Your task
Which lines run from the one containing "ATOM 99 C CA" to the end of the entries below? Retype exactly those, both ends included.

Data provided
-=-=-=-=-

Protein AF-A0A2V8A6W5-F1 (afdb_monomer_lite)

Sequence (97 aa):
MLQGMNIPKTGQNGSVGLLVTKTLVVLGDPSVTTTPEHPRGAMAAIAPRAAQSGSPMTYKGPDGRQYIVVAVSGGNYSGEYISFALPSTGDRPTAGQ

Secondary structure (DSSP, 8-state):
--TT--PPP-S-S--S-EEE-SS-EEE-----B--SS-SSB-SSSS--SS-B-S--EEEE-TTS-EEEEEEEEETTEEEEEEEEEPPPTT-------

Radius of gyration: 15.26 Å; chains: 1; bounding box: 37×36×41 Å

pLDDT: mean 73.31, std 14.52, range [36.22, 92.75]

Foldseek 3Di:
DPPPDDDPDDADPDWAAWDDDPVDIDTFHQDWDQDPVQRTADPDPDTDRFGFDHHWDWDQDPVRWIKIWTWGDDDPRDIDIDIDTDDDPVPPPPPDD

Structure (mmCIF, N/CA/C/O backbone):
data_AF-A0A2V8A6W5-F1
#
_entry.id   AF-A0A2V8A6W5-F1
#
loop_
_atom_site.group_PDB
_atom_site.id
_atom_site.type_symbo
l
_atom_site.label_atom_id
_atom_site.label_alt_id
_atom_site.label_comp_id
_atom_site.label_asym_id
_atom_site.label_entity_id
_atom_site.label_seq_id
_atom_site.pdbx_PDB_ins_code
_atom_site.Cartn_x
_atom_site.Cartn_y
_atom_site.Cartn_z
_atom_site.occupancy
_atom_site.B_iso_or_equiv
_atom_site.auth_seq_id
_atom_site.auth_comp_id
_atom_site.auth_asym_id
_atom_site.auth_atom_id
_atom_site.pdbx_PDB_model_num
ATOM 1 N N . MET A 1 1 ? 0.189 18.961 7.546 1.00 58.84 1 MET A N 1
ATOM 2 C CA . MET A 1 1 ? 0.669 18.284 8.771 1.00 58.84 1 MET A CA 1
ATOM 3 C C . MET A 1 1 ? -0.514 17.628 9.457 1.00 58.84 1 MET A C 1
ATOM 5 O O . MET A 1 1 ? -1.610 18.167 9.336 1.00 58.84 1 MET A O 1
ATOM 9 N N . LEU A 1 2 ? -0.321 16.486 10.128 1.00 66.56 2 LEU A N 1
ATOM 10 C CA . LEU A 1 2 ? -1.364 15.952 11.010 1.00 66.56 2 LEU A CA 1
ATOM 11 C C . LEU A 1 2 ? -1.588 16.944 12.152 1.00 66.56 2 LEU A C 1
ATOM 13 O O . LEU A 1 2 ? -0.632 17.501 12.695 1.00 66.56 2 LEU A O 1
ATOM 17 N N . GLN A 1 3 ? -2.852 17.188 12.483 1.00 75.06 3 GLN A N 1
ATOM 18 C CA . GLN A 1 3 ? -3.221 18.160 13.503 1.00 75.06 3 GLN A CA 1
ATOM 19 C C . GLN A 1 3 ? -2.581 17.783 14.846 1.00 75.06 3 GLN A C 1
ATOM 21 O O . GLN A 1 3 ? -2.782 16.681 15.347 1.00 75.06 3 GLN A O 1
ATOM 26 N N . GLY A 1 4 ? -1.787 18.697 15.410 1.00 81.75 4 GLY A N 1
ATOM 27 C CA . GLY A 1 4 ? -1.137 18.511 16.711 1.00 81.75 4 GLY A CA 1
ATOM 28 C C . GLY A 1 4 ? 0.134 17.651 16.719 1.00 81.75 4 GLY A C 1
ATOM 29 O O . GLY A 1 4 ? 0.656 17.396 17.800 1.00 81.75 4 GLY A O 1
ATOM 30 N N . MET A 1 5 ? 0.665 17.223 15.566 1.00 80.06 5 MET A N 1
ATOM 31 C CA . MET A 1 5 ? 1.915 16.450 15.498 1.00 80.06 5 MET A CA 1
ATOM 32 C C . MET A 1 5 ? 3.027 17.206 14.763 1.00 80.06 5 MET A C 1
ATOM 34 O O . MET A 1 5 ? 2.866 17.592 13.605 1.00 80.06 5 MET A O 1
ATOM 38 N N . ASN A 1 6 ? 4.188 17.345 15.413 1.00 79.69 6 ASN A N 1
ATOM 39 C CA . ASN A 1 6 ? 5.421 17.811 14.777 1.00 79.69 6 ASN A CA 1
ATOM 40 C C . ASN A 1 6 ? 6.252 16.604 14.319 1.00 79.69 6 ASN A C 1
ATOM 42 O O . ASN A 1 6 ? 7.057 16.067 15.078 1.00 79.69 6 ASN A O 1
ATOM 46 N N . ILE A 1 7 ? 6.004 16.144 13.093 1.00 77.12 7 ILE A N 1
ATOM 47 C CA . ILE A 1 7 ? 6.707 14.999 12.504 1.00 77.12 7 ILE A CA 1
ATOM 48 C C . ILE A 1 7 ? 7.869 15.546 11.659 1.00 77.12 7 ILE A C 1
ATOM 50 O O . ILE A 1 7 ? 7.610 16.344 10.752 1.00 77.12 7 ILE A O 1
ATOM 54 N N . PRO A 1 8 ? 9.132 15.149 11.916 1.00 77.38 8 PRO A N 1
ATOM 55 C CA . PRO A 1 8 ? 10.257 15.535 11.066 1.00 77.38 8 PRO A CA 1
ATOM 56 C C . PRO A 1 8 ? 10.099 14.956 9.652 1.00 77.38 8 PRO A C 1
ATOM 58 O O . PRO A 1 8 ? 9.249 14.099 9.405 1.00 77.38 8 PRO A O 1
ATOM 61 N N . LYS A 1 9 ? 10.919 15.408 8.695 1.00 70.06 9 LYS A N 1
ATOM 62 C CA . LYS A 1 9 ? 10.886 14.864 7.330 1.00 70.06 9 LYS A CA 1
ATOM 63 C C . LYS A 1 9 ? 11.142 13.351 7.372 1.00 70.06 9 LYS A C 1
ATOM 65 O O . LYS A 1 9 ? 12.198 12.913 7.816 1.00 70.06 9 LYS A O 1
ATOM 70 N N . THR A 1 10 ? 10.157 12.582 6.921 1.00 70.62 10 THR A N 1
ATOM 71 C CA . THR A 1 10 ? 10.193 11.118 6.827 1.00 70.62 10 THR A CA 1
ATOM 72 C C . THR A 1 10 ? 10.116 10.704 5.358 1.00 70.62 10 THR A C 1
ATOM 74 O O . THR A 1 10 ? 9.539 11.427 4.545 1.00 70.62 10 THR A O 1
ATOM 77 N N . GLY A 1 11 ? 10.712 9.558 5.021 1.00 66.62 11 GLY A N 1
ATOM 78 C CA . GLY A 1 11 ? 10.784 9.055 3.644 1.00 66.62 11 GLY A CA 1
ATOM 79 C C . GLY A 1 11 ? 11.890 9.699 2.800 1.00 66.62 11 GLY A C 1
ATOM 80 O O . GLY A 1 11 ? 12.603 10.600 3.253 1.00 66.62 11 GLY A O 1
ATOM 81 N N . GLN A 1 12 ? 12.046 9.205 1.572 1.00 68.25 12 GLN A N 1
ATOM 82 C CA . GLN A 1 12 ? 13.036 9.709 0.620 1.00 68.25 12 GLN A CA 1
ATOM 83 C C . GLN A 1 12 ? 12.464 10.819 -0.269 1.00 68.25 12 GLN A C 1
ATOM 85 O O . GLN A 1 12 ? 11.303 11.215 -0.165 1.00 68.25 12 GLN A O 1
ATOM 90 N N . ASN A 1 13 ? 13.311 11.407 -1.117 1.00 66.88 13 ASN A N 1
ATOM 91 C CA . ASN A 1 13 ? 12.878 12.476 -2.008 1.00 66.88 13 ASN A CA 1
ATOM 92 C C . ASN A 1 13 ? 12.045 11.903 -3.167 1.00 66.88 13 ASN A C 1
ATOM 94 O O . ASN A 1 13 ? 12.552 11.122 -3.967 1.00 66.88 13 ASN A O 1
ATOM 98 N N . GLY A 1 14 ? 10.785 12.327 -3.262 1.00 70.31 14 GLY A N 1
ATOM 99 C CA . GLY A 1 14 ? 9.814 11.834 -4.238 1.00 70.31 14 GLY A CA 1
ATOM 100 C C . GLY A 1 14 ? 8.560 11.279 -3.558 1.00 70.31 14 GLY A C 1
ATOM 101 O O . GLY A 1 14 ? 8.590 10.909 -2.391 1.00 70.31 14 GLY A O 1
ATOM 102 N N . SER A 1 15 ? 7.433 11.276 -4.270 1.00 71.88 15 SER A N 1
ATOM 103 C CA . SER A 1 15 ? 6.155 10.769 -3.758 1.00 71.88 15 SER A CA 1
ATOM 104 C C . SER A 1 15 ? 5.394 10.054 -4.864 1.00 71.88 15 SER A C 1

-=-=-=-=-

Output below
ATOM 99 C CA . GLY A 1 14 ? 9.814 11.834 -4.238 1.00 70.31 14 GLY A CA 1
ATOM 100 C C . GLY A 1 14 ? 8.560 11.279 -3.558 1.00 70.31 14 GLY A C 1
ATOM 101 O O . GLY A 1 14 ? 8.590 10.909 -2.391 1.00 70.31 14 GLY A O 1
ATOM 102 N N . SER A 1 15 ? 7.433 11.276 -4.270 1.00 71.88 15 SER A N 1
ATOM 103 C CA . SER A 1 15 ? 6.155 10.769 -3.758 1.00 71.88 15 SER A CA 1
ATOM 104 C C . SER A 1 15 ? 5.394 10.054 -4.864 1.00 71.88 15 SER A C 1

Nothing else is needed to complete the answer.